- _Aim of the task_:
Reproduce each line of the entries that carries "Radius".

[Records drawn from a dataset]

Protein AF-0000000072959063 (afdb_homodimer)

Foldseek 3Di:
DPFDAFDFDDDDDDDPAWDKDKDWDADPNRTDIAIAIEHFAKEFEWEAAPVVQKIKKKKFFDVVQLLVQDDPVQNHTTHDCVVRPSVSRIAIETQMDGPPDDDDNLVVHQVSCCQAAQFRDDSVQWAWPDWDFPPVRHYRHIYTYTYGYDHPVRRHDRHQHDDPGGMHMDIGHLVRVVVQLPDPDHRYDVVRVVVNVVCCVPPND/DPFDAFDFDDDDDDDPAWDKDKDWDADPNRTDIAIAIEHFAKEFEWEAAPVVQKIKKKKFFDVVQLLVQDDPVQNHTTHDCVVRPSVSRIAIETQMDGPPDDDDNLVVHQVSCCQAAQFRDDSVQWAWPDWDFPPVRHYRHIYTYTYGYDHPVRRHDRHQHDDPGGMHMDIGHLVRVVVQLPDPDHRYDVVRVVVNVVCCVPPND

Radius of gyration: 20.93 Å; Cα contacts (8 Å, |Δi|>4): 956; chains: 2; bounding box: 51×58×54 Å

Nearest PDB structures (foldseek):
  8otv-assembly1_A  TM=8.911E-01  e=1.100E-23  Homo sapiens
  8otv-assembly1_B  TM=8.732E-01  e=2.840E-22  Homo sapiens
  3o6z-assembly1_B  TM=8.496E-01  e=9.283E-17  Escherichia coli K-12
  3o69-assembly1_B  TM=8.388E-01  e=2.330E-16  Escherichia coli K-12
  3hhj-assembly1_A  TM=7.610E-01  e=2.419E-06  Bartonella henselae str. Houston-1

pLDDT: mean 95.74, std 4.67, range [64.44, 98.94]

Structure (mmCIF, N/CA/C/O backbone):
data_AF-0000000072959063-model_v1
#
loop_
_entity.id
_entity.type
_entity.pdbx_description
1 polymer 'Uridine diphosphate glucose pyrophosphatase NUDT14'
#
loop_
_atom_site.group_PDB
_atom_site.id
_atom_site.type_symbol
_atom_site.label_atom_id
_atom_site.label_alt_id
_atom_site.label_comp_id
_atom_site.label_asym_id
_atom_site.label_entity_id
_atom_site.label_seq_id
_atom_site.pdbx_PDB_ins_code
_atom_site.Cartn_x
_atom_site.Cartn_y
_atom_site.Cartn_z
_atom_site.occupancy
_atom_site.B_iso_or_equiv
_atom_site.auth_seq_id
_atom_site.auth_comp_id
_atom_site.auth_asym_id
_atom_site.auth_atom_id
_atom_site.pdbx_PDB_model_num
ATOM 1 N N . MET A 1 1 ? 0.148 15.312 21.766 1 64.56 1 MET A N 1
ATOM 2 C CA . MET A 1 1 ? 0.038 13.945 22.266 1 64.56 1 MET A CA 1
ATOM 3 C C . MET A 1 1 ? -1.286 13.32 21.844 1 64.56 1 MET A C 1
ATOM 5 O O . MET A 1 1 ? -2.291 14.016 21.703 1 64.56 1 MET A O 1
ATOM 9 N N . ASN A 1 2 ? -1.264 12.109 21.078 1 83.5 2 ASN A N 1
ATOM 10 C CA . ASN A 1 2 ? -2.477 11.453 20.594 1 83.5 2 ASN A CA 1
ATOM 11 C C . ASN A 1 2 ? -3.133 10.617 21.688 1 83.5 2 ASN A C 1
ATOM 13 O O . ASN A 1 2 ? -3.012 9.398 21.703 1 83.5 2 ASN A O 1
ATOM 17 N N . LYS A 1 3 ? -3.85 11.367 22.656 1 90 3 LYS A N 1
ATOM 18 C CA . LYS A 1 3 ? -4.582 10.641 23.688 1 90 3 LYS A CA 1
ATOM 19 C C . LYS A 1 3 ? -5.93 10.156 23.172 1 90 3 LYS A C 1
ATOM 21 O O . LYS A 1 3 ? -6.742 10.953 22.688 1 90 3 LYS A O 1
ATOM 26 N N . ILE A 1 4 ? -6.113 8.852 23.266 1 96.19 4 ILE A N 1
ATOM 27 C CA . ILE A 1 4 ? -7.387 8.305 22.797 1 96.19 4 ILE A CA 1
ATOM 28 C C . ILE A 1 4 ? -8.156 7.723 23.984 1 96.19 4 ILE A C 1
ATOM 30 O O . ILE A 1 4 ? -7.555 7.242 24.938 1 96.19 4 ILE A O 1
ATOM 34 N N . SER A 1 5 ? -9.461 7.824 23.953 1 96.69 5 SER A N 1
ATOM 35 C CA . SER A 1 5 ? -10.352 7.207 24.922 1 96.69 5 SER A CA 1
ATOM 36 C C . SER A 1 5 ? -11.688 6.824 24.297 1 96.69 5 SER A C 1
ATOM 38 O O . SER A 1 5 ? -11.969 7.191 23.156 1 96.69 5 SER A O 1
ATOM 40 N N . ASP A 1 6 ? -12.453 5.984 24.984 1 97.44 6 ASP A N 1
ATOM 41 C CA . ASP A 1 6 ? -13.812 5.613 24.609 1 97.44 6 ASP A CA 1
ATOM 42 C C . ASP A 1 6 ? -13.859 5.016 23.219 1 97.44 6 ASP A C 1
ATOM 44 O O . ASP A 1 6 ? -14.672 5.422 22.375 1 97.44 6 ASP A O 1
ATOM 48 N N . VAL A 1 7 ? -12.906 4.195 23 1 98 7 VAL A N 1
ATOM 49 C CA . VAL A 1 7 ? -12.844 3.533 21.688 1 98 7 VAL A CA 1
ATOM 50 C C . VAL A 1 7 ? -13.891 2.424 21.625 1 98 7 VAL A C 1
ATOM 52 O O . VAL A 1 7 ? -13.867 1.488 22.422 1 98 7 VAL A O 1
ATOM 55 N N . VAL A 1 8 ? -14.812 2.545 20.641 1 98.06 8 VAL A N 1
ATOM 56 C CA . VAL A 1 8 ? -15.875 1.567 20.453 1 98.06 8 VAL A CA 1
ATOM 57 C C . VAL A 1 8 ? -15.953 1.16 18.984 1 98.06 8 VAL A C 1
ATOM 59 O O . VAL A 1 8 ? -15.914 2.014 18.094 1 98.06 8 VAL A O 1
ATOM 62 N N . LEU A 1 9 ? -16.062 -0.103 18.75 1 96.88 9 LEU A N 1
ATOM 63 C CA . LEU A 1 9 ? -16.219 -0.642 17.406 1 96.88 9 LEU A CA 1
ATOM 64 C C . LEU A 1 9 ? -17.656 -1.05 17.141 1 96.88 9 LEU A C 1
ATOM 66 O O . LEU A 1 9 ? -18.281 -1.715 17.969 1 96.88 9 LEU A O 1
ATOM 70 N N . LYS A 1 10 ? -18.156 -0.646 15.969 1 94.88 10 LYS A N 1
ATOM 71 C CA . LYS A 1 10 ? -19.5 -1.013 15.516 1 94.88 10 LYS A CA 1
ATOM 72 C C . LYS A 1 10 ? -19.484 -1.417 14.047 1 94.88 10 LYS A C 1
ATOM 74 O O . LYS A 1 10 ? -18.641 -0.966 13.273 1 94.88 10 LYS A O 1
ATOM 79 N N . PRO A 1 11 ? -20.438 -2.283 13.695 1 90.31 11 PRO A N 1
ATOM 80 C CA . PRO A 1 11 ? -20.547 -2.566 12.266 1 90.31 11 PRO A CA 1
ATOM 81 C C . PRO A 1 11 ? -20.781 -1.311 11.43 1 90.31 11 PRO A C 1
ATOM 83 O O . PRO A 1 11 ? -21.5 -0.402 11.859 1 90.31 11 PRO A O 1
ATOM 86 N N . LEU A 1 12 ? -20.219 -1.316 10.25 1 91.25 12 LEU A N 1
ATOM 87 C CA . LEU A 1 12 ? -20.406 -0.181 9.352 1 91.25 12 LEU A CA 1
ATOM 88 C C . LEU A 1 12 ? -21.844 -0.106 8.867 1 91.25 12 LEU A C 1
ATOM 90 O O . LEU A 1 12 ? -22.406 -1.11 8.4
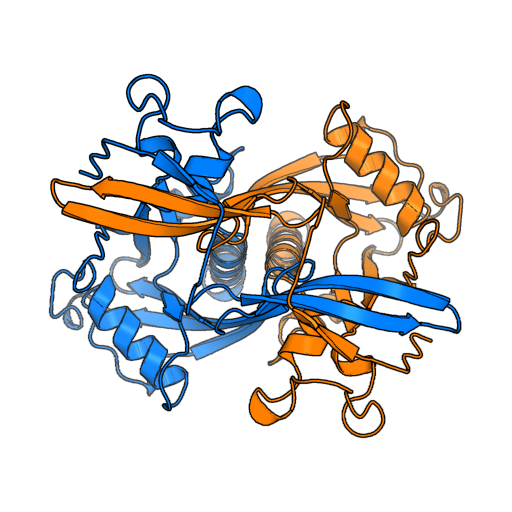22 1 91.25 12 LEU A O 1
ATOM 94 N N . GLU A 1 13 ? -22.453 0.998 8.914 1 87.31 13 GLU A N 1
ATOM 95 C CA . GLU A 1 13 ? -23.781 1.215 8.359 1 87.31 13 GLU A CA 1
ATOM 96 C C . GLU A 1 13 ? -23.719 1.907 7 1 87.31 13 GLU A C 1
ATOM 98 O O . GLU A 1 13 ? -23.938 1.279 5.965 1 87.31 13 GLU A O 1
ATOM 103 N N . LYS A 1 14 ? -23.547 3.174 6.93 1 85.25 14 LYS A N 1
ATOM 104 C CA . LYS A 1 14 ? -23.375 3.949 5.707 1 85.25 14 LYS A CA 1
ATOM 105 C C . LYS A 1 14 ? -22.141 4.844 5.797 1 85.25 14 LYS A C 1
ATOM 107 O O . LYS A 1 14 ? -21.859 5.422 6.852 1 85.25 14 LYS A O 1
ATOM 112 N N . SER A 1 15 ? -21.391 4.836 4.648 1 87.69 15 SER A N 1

* * *

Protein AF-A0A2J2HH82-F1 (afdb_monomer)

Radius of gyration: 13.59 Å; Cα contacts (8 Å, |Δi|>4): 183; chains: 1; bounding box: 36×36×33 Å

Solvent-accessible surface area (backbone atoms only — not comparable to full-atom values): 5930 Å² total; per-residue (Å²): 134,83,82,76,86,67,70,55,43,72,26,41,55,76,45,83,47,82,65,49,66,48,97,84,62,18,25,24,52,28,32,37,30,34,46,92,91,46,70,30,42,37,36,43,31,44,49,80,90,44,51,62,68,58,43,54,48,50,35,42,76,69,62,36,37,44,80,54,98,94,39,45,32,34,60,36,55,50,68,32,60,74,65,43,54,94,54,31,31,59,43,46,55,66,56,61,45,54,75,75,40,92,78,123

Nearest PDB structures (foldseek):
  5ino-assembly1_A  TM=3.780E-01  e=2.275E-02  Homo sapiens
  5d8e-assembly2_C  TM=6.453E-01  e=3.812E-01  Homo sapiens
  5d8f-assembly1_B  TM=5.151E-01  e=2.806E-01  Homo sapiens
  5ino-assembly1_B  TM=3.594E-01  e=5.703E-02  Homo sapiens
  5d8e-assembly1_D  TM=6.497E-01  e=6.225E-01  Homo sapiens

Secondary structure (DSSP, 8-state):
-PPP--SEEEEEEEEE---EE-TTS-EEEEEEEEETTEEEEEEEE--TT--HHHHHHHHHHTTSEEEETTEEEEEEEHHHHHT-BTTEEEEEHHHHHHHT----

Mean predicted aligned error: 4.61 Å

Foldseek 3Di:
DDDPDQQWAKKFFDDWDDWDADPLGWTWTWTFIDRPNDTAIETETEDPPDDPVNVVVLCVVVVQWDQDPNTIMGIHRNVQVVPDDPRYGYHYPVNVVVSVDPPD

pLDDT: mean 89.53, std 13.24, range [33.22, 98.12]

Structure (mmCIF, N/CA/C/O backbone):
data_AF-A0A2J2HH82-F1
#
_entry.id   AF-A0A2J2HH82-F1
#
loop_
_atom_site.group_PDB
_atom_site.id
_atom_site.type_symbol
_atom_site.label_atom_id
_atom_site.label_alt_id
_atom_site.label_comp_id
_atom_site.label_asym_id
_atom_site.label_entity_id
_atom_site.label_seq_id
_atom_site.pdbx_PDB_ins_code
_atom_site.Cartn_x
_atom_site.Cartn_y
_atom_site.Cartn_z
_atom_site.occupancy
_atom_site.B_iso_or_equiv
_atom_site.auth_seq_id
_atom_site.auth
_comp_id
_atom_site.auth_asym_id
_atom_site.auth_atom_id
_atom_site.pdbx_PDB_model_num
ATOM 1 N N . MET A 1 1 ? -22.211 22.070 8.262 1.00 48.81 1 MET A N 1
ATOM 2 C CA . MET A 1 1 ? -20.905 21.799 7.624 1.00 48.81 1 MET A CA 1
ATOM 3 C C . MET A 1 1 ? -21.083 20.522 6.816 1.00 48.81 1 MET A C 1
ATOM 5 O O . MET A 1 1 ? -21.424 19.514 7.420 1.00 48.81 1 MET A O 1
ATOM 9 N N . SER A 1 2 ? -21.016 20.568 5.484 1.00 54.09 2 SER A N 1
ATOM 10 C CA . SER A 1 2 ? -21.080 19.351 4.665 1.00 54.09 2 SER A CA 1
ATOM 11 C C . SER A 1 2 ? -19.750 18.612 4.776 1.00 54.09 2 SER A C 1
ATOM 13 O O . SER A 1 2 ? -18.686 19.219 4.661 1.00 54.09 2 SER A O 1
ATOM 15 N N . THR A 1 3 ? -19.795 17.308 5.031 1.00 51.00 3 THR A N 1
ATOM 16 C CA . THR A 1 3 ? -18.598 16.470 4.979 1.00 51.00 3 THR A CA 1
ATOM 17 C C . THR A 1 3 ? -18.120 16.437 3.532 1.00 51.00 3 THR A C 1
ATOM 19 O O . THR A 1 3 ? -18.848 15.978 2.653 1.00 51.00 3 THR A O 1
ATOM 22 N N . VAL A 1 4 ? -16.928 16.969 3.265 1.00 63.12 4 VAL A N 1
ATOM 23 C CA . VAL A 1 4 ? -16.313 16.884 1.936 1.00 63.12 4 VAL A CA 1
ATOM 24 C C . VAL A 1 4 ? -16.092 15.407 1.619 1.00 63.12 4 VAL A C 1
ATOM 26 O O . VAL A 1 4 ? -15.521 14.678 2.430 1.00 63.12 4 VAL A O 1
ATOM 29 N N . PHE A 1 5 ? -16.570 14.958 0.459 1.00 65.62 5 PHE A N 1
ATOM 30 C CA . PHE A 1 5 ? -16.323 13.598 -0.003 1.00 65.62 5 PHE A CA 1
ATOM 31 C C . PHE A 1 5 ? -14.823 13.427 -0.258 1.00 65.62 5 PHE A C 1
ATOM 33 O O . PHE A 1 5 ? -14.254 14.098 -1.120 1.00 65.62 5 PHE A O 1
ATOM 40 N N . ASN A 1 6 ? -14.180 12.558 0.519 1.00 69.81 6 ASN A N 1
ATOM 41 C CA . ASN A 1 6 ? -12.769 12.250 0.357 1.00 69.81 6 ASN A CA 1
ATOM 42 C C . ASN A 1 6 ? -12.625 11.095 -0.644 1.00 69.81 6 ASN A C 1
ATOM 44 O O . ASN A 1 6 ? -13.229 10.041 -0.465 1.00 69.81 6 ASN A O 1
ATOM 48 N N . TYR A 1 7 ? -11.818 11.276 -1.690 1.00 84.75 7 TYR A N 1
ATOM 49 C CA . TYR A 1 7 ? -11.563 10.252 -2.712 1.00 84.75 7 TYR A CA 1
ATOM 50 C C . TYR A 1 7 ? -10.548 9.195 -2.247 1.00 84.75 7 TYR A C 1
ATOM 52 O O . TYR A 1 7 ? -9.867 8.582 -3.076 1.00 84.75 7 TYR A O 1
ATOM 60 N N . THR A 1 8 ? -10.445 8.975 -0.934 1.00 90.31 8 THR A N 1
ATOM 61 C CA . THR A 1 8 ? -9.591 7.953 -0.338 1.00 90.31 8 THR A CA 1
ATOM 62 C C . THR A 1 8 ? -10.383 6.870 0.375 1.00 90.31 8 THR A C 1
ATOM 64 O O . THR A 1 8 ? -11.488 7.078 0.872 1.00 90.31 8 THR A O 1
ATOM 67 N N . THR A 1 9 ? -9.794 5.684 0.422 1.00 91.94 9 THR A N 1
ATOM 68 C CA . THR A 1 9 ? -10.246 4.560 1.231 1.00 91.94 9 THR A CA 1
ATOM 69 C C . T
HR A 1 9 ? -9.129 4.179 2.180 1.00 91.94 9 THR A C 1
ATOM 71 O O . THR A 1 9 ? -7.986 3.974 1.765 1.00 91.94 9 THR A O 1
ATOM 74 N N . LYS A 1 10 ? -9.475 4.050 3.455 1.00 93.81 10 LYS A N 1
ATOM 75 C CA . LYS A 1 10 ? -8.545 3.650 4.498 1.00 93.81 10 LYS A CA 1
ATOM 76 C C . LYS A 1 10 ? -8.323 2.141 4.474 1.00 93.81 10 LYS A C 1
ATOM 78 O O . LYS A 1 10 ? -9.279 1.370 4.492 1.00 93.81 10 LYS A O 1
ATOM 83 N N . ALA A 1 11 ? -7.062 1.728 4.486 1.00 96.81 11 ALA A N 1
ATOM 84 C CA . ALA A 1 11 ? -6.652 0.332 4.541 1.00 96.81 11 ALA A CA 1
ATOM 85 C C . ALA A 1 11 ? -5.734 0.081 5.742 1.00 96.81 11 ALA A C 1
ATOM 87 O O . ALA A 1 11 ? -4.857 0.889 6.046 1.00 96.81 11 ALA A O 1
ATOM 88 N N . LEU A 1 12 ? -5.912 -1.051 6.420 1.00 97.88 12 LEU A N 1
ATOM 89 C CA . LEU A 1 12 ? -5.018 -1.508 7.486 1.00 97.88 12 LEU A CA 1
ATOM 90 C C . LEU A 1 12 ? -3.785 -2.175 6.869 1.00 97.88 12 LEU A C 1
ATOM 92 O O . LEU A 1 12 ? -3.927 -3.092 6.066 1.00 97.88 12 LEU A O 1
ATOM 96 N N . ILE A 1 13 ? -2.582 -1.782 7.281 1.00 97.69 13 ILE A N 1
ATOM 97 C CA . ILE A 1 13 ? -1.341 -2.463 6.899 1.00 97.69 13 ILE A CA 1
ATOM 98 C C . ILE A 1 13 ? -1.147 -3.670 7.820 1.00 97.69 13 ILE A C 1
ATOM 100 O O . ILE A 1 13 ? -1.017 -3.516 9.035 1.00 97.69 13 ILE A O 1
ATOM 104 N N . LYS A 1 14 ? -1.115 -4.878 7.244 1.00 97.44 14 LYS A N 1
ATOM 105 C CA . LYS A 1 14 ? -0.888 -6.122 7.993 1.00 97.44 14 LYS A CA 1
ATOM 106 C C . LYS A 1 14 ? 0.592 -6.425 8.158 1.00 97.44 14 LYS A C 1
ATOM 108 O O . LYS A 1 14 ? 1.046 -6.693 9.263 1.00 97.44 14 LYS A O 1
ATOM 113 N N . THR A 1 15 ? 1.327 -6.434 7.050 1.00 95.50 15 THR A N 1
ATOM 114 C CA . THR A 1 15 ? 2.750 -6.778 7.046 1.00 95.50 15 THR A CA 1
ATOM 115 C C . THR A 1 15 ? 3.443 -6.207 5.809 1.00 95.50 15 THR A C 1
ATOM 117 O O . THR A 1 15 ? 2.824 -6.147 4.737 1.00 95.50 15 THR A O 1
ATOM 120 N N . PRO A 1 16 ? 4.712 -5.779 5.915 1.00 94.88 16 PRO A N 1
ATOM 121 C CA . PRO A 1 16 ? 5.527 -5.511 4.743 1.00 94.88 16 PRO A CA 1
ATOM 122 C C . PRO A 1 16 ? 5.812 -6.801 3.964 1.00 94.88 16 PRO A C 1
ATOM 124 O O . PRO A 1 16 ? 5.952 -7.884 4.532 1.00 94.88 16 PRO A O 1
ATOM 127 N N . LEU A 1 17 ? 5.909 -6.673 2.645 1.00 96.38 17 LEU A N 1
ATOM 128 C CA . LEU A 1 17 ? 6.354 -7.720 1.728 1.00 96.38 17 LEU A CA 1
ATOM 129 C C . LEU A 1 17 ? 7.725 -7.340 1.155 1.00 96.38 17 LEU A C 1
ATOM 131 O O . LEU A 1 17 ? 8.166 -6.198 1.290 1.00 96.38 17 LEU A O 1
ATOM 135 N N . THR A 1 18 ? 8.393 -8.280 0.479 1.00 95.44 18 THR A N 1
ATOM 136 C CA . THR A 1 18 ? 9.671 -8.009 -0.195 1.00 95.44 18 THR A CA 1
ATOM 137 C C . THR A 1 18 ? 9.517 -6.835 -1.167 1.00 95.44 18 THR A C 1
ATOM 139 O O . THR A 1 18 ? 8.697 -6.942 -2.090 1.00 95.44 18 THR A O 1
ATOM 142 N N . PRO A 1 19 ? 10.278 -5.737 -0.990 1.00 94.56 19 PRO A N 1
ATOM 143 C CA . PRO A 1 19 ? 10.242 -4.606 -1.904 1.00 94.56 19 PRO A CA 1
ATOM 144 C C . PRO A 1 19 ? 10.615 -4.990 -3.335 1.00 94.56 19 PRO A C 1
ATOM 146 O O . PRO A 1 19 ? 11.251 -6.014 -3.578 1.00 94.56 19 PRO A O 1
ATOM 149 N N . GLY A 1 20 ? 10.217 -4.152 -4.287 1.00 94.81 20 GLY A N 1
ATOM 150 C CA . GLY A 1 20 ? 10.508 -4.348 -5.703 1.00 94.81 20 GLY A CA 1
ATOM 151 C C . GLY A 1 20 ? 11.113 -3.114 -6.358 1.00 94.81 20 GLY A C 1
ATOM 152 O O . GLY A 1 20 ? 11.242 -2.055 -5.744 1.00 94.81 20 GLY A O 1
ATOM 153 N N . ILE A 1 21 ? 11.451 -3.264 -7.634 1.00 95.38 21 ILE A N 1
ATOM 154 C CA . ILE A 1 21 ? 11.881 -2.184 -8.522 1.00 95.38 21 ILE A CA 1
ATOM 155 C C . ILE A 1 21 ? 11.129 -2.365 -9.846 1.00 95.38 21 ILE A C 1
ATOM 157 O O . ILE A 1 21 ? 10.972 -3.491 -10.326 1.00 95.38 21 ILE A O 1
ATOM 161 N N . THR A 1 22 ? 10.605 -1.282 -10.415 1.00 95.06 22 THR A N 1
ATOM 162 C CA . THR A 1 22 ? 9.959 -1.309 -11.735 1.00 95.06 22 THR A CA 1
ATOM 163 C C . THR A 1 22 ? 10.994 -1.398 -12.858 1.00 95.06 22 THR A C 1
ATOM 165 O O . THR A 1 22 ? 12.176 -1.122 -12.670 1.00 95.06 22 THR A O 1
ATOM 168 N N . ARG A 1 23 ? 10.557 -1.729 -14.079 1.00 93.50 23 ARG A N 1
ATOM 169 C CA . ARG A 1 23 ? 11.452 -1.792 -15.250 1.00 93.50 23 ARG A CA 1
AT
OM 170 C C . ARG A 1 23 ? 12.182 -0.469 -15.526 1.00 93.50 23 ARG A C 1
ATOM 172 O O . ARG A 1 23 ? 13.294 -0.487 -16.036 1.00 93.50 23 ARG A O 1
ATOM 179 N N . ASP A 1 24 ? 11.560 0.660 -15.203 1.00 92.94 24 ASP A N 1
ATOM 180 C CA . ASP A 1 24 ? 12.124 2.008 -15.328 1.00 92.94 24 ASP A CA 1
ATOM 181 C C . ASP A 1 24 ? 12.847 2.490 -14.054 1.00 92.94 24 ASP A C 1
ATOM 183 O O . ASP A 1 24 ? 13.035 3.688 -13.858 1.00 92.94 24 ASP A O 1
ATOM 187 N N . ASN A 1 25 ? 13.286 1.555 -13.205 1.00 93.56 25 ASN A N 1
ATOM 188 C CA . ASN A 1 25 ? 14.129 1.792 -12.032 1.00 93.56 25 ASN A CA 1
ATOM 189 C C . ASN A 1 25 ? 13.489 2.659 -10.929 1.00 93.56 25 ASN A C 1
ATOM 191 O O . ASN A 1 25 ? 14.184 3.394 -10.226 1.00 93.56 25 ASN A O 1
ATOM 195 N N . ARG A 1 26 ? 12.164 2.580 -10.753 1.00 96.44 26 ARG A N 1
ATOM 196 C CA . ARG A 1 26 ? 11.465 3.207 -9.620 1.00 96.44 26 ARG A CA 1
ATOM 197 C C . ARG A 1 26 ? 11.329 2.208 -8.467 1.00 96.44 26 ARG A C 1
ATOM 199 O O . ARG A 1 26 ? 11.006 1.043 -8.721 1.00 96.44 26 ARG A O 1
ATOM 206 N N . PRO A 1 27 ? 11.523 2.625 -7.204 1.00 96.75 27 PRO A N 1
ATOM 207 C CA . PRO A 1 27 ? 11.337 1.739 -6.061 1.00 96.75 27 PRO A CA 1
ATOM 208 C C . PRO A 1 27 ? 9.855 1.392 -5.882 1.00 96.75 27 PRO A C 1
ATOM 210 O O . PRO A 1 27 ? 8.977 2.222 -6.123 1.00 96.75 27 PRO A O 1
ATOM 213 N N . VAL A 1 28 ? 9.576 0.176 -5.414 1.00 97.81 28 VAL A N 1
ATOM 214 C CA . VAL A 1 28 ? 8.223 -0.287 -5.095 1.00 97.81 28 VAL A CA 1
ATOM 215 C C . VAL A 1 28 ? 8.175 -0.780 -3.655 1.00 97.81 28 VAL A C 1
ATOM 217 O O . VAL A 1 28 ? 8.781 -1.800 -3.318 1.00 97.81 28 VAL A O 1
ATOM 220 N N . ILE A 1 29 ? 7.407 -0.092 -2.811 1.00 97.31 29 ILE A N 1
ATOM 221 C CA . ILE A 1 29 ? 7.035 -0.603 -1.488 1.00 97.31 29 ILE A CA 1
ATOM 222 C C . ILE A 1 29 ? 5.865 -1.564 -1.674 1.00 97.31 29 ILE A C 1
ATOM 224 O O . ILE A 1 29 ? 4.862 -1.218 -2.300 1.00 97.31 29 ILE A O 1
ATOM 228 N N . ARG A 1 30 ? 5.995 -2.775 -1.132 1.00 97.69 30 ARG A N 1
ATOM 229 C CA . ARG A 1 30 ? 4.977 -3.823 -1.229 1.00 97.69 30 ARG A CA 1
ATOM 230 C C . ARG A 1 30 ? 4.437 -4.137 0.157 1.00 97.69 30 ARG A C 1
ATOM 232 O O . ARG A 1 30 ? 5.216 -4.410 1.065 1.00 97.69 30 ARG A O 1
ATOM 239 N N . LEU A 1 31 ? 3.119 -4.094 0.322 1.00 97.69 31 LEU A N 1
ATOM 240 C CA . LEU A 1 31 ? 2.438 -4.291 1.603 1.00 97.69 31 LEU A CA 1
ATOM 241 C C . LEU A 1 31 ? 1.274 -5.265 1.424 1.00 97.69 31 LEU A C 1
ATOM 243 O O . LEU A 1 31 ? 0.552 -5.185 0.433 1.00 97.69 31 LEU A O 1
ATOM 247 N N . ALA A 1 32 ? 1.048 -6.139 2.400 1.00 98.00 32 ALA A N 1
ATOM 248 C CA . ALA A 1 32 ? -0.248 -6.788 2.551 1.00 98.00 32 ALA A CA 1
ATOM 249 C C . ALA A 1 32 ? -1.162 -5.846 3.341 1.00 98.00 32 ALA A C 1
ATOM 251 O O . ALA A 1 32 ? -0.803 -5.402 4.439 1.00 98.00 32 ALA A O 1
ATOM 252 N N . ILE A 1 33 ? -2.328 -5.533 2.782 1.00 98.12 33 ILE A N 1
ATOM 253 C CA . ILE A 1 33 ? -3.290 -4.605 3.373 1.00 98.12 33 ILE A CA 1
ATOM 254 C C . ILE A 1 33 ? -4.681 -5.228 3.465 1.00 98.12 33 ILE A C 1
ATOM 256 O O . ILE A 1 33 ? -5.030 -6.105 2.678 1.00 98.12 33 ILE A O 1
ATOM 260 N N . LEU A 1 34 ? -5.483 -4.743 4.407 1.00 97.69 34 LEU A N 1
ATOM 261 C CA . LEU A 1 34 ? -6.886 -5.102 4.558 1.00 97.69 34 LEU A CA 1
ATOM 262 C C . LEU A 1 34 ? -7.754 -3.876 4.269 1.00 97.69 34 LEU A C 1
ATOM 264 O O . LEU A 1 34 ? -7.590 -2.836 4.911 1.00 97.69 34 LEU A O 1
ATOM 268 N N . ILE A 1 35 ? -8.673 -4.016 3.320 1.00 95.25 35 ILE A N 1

- _Answer below_:
Radius of gyration: 20.93 Å; Cα contacts (8 Å, |Δi|>4): 956; chains: 2; bounding box: 51×58×54 Å
Radius of gyration: 13.59 Å; Cα contacts (8 Å, |Δi|>4): 183; chains: 1; bounding box: 36×36×33 Å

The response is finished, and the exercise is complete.